TASK PROMPT - From the listing below, set down exactly the lines between the one holding "ATOM 3 C C . MET A 1 1 ? -12.017" and the one holding "ATOM 25 N N", inclusive. No other line is wanted.

RECORDS SHOWN -
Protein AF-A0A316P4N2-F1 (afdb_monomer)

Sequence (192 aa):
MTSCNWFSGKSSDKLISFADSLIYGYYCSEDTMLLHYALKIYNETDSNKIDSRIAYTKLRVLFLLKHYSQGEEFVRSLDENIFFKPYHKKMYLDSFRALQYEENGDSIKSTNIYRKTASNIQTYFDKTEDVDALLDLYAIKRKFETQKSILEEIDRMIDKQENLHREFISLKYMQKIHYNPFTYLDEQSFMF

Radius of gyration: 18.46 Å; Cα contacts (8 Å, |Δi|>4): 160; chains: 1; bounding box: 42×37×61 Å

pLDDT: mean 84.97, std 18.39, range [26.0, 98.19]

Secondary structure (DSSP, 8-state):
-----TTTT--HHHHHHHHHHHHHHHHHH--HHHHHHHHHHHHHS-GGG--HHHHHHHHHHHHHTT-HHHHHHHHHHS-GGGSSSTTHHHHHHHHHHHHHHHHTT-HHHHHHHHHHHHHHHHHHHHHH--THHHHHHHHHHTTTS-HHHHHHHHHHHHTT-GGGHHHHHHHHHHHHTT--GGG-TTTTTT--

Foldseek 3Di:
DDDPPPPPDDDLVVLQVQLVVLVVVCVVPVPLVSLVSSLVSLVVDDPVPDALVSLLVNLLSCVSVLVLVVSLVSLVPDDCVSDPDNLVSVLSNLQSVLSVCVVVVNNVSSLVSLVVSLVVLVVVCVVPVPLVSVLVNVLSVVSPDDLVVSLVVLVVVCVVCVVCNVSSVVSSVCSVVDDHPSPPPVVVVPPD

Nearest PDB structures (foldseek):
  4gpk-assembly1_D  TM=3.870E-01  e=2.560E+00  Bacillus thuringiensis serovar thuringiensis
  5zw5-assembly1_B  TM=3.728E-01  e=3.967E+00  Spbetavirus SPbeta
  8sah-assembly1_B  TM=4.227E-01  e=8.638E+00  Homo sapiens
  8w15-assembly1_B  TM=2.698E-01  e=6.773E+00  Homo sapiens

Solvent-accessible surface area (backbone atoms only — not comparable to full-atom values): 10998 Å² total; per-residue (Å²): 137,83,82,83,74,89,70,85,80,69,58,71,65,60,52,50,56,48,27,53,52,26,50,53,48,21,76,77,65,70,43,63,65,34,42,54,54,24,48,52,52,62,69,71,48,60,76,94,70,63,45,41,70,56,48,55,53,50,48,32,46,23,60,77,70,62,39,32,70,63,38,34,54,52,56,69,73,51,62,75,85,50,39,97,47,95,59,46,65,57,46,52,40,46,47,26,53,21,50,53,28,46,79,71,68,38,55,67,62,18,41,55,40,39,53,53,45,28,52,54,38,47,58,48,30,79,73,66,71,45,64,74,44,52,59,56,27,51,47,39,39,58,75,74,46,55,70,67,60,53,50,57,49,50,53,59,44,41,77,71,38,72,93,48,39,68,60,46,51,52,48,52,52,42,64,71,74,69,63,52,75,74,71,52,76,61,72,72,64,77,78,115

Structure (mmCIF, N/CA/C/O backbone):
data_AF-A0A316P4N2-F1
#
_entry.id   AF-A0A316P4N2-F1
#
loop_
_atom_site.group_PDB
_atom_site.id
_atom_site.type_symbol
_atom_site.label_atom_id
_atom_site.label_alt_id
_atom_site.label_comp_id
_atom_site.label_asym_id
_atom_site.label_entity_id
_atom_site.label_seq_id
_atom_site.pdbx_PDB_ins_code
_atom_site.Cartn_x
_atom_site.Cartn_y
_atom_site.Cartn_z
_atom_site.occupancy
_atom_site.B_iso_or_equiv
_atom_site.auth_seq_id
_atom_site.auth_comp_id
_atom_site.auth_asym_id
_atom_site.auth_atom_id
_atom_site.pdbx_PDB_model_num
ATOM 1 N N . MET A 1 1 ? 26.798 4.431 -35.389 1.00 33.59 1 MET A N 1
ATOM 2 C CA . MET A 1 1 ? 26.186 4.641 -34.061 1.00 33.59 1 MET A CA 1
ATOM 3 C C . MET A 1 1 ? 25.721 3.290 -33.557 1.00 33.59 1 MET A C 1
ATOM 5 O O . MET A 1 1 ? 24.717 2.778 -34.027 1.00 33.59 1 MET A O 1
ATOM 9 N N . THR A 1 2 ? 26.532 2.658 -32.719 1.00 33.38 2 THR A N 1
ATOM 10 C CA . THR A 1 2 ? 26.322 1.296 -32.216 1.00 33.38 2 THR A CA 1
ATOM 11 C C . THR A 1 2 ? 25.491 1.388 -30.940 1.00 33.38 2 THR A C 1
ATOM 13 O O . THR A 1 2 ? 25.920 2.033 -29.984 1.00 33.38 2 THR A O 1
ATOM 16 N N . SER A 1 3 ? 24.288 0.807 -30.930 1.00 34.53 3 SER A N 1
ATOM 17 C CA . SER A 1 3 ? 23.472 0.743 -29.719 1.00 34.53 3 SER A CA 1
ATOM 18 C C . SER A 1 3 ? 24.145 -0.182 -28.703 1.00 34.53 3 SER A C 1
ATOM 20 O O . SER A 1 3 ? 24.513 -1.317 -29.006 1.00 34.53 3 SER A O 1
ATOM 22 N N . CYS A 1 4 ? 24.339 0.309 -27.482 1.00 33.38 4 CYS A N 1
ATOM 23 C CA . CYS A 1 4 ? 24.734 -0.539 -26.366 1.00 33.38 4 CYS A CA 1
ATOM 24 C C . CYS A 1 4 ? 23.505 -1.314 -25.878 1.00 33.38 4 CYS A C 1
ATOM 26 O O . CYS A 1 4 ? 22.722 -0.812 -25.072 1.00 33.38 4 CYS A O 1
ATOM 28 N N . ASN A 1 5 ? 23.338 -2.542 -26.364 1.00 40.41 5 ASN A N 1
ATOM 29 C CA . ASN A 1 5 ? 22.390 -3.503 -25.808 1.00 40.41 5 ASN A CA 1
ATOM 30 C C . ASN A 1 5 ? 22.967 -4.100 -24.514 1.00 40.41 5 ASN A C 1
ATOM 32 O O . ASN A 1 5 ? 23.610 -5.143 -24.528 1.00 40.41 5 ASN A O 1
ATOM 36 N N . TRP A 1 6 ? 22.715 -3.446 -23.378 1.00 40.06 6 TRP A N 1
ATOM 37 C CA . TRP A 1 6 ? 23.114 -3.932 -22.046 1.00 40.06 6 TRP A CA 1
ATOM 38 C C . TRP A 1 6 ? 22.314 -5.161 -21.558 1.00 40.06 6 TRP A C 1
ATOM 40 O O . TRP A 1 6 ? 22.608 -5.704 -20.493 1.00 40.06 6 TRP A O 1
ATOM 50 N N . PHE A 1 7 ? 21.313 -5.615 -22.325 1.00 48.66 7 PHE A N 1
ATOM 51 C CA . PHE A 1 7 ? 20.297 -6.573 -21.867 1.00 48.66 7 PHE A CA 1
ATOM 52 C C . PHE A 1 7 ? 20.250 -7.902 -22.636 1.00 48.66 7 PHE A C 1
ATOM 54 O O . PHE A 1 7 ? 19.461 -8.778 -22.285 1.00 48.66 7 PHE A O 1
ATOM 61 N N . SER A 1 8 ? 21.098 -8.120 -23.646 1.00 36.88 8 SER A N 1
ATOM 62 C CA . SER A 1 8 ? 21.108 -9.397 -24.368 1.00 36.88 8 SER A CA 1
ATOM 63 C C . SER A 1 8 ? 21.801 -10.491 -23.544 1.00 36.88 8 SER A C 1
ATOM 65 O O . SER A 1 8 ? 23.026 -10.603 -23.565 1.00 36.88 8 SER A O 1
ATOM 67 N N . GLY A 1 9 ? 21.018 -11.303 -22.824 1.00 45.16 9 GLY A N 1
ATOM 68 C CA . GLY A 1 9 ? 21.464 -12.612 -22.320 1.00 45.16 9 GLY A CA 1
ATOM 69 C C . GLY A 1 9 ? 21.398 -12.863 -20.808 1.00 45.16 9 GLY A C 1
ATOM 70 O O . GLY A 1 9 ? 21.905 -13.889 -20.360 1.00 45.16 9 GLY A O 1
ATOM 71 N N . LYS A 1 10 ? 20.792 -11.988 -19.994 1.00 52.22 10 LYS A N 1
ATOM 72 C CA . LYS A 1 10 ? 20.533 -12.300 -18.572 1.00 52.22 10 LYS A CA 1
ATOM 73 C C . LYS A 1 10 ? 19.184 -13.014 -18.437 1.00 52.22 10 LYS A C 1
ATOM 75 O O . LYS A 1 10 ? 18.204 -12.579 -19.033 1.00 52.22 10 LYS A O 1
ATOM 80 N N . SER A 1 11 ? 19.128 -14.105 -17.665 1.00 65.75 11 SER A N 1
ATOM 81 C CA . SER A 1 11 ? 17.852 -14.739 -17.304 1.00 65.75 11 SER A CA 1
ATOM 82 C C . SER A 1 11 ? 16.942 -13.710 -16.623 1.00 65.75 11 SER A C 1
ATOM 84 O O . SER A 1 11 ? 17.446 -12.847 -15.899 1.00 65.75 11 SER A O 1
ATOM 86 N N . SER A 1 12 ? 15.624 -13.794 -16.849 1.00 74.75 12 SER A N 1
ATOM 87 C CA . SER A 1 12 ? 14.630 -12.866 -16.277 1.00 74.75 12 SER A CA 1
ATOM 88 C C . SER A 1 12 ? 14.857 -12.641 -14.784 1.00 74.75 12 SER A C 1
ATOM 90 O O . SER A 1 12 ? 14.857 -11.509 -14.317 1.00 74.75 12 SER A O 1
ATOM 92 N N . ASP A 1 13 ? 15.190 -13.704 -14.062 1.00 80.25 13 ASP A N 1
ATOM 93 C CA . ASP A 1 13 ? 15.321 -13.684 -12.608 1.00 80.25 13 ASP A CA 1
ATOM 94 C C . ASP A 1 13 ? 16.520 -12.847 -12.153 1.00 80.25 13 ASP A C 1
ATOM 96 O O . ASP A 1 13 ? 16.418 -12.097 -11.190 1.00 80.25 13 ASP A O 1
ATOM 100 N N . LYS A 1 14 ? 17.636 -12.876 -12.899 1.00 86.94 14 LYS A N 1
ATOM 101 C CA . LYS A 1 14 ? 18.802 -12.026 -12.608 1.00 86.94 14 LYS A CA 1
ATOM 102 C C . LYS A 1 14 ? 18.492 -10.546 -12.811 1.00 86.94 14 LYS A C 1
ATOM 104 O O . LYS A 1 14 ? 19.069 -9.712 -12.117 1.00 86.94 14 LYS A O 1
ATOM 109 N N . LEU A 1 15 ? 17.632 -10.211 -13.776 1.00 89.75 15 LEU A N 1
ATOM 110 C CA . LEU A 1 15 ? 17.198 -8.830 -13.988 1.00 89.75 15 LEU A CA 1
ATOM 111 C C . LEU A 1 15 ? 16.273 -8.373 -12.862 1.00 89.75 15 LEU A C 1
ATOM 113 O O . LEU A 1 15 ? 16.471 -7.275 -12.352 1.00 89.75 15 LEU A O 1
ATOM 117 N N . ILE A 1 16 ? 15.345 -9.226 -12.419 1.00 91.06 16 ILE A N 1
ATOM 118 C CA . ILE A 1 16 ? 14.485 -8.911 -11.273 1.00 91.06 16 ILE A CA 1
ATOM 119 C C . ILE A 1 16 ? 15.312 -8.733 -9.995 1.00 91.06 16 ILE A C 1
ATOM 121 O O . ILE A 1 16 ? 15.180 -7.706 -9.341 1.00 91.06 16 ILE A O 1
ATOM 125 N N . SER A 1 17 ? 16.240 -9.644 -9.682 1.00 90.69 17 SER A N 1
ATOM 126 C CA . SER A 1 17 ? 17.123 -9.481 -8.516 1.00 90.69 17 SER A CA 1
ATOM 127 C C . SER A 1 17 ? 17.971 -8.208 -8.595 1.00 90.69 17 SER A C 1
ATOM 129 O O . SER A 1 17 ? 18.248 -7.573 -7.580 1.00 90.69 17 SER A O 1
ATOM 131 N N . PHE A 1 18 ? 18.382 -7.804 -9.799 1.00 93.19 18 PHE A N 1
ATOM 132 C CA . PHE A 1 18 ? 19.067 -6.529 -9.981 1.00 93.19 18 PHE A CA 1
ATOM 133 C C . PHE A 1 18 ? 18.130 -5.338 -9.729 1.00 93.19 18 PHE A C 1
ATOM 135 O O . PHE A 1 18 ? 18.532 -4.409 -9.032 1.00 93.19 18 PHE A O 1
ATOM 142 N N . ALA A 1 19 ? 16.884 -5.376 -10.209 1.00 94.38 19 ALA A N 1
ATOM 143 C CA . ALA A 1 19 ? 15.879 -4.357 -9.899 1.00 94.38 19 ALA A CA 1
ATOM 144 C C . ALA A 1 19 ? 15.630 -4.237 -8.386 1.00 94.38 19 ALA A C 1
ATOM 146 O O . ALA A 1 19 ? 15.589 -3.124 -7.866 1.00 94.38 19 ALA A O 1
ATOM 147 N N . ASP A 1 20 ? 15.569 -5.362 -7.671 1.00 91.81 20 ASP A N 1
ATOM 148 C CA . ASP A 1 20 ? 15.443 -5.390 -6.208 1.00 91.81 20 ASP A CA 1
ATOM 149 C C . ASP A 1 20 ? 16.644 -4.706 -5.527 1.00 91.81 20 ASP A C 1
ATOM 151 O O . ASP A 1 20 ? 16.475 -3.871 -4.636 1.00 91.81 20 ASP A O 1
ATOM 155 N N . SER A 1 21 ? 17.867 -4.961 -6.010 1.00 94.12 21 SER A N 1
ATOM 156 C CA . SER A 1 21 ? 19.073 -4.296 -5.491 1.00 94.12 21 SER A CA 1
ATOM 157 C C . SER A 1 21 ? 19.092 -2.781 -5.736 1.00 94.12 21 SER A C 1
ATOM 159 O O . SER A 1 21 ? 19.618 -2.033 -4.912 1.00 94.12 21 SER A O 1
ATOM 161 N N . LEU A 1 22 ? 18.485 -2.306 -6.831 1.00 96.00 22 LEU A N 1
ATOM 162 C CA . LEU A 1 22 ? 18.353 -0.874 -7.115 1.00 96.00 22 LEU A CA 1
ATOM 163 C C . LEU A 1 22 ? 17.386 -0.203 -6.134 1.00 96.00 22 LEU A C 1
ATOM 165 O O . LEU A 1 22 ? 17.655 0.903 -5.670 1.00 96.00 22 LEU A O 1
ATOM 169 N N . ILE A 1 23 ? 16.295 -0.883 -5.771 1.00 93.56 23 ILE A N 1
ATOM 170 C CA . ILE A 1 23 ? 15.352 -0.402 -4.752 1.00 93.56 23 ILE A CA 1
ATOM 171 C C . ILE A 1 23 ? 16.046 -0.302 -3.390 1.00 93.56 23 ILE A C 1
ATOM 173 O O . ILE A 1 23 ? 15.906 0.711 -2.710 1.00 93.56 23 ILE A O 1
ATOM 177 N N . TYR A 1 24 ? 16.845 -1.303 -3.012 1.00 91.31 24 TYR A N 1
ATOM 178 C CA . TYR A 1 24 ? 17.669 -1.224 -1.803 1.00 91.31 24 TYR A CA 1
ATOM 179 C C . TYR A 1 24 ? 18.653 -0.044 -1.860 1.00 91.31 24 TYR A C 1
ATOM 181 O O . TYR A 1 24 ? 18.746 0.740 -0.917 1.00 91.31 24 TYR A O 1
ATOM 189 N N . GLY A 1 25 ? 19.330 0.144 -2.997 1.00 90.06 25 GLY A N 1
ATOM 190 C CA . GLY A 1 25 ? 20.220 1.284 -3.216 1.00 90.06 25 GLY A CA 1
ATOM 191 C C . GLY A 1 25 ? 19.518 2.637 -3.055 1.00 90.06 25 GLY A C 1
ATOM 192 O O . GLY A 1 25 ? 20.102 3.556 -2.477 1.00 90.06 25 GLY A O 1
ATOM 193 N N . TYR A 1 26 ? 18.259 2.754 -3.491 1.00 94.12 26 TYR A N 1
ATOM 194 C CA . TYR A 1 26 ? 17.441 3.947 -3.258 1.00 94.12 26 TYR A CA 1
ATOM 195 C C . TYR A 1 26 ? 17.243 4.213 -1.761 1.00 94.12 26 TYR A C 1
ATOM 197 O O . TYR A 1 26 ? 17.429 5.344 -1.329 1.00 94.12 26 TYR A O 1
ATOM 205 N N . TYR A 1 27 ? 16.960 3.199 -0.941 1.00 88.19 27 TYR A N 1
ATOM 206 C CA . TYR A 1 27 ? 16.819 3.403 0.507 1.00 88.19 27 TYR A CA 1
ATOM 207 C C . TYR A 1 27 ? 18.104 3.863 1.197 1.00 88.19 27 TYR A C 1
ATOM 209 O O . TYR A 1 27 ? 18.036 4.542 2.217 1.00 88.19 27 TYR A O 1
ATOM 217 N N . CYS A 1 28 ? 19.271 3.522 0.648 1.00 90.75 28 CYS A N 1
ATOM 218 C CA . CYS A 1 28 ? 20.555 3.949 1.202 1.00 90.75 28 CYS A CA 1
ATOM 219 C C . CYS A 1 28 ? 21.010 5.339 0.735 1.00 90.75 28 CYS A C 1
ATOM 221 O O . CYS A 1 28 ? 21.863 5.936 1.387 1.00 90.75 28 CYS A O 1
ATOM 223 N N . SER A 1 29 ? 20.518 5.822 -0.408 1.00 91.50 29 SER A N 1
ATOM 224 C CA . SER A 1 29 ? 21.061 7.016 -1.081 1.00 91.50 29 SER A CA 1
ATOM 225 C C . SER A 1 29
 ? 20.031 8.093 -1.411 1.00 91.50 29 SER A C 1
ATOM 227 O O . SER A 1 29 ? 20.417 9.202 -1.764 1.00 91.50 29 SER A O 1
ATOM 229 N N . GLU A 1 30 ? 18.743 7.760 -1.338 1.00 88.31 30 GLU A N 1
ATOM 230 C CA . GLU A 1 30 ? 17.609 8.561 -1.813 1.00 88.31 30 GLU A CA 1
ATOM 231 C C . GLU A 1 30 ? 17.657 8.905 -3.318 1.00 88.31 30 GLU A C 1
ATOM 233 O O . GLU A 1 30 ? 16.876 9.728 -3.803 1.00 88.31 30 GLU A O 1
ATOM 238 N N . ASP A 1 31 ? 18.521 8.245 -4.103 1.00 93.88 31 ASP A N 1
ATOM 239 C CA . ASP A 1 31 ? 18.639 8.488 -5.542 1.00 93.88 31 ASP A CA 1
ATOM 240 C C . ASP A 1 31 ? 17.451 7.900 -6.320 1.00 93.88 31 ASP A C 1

---

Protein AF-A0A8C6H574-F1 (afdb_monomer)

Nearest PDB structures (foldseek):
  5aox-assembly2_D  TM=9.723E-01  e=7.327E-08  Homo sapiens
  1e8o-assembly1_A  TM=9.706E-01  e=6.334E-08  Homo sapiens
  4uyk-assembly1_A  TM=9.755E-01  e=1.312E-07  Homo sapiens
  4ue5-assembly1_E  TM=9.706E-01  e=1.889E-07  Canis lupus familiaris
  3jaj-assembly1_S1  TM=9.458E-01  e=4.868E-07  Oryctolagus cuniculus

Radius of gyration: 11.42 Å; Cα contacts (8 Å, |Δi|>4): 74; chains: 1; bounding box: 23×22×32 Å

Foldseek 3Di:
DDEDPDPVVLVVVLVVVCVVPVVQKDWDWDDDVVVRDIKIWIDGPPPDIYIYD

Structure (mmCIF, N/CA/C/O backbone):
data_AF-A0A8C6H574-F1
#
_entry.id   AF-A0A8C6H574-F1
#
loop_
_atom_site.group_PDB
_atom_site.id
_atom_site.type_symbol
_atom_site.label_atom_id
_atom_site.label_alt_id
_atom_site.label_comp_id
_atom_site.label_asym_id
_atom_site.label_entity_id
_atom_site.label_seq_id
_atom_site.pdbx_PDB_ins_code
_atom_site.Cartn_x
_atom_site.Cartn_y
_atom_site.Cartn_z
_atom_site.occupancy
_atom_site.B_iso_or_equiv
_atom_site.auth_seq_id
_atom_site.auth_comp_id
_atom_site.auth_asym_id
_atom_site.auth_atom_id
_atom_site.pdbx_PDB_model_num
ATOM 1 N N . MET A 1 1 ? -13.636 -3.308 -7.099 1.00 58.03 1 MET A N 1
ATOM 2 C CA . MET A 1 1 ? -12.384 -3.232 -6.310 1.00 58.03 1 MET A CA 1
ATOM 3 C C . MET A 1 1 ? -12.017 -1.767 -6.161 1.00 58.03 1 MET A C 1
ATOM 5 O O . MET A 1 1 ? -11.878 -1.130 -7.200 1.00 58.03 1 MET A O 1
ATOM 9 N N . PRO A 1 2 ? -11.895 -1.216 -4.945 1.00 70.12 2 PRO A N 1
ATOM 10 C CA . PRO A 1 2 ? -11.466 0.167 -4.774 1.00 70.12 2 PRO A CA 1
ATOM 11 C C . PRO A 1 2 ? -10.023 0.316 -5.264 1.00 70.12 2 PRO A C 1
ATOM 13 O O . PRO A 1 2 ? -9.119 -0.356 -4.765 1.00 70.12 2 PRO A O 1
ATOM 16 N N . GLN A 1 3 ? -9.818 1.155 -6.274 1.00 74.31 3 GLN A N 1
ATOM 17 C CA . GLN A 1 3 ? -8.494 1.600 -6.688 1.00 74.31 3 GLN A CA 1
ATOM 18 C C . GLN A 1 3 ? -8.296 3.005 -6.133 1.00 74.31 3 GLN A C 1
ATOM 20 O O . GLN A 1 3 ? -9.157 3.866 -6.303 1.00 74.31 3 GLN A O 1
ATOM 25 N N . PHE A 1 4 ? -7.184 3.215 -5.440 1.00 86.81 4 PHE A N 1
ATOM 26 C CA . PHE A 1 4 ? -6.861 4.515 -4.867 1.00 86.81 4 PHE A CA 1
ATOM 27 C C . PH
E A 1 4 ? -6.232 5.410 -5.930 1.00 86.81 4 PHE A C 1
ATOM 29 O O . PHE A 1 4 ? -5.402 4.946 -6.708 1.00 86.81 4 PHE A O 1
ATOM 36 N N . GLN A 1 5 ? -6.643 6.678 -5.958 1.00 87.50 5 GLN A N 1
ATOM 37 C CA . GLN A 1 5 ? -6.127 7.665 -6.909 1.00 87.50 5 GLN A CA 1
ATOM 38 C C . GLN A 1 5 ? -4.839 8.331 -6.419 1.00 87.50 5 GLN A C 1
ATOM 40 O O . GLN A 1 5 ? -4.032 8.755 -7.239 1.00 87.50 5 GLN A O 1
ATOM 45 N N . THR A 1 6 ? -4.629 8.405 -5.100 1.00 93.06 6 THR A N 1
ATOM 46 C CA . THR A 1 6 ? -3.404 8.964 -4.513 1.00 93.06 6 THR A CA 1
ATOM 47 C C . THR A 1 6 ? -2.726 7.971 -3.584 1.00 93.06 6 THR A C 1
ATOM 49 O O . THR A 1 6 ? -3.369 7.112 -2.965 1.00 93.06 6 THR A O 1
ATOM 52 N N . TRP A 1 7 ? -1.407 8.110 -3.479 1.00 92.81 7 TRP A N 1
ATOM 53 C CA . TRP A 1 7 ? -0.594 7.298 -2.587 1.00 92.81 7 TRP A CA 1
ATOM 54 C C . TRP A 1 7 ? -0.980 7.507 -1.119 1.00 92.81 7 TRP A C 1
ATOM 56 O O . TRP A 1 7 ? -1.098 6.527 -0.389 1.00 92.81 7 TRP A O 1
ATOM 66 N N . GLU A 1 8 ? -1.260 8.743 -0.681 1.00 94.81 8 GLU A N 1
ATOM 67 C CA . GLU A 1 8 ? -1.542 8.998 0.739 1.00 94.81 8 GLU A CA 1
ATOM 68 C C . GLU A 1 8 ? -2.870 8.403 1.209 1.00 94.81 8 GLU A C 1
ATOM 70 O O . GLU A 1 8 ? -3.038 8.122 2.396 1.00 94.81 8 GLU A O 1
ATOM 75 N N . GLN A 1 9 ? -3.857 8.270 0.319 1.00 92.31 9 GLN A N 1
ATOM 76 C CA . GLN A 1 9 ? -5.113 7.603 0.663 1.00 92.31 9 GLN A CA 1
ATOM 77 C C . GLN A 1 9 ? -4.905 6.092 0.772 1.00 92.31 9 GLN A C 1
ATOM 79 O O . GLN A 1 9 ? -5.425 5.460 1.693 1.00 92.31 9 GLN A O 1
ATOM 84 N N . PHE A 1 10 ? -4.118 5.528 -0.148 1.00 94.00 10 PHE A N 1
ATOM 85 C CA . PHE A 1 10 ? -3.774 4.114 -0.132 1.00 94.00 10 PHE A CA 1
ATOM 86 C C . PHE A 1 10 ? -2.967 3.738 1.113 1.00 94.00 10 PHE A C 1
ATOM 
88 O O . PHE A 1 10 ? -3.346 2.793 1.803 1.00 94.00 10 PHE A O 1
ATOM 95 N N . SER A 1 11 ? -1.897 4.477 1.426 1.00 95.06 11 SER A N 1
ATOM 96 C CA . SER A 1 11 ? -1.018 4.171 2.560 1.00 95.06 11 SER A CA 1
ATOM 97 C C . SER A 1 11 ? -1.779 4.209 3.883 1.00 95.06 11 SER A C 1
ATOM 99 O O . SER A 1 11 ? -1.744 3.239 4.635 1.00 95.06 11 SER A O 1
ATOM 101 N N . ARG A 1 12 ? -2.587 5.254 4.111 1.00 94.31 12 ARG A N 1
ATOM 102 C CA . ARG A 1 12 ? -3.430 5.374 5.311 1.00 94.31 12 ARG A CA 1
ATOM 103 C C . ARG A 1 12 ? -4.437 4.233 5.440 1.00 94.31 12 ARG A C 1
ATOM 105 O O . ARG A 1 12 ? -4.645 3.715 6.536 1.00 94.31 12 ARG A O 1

YOUR SOLUTION -
ATOM 3 C C . MET A 1 1 ? -12.017 -1.767 -6.161 1.00 58.03 1 MET A C 1
ATOM 5 O O . MET A 1 1 ? -11.878 -1.130 -7.200 1.00 58.03 1 MET A O 1
ATOM 9 N N . PRO A 1 2 ? -11.895 -1.216 -4.945 1.00 70.12 2 PRO A N 1
ATOM 10 C CA . PRO A 1 2 ? -11.466 0.167 -4.774 1.00 70.12 2 PRO A CA 1
ATOM 11 C C . PRO A 1 2 ? -10.023 0.316 -5.264 1.00 70.12 2 PRO A C 1
ATOM 13 O O . PRO A 1 2 ? -9.119 -0.356 -4.765 1.00 70.12 2 PRO A O 1
ATOM 16 N N . GLN A 1 3 ? -9.818 1.155 -6.274 1.00 74.31 3 GLN A N 1
ATOM 17 C CA . GLN A 1 3 ? -8.494 1.600 -6.688 1.00 74.31 3 GLN A CA 1
ATOM 18 C C . GLN A 1 3 ? -8.296 3.005 -6.133 1.00 74.31 3 GLN A C 1
ATOM 20 O O . GLN A 1 3 ? -9.157 3.866 -6.303 1.00 74.31 3 GLN A O 1
ATOM 25 N N . PHE A 1 4 ? -7.184 3.215 -5.440 1.00 86.81 4 PHE A N 1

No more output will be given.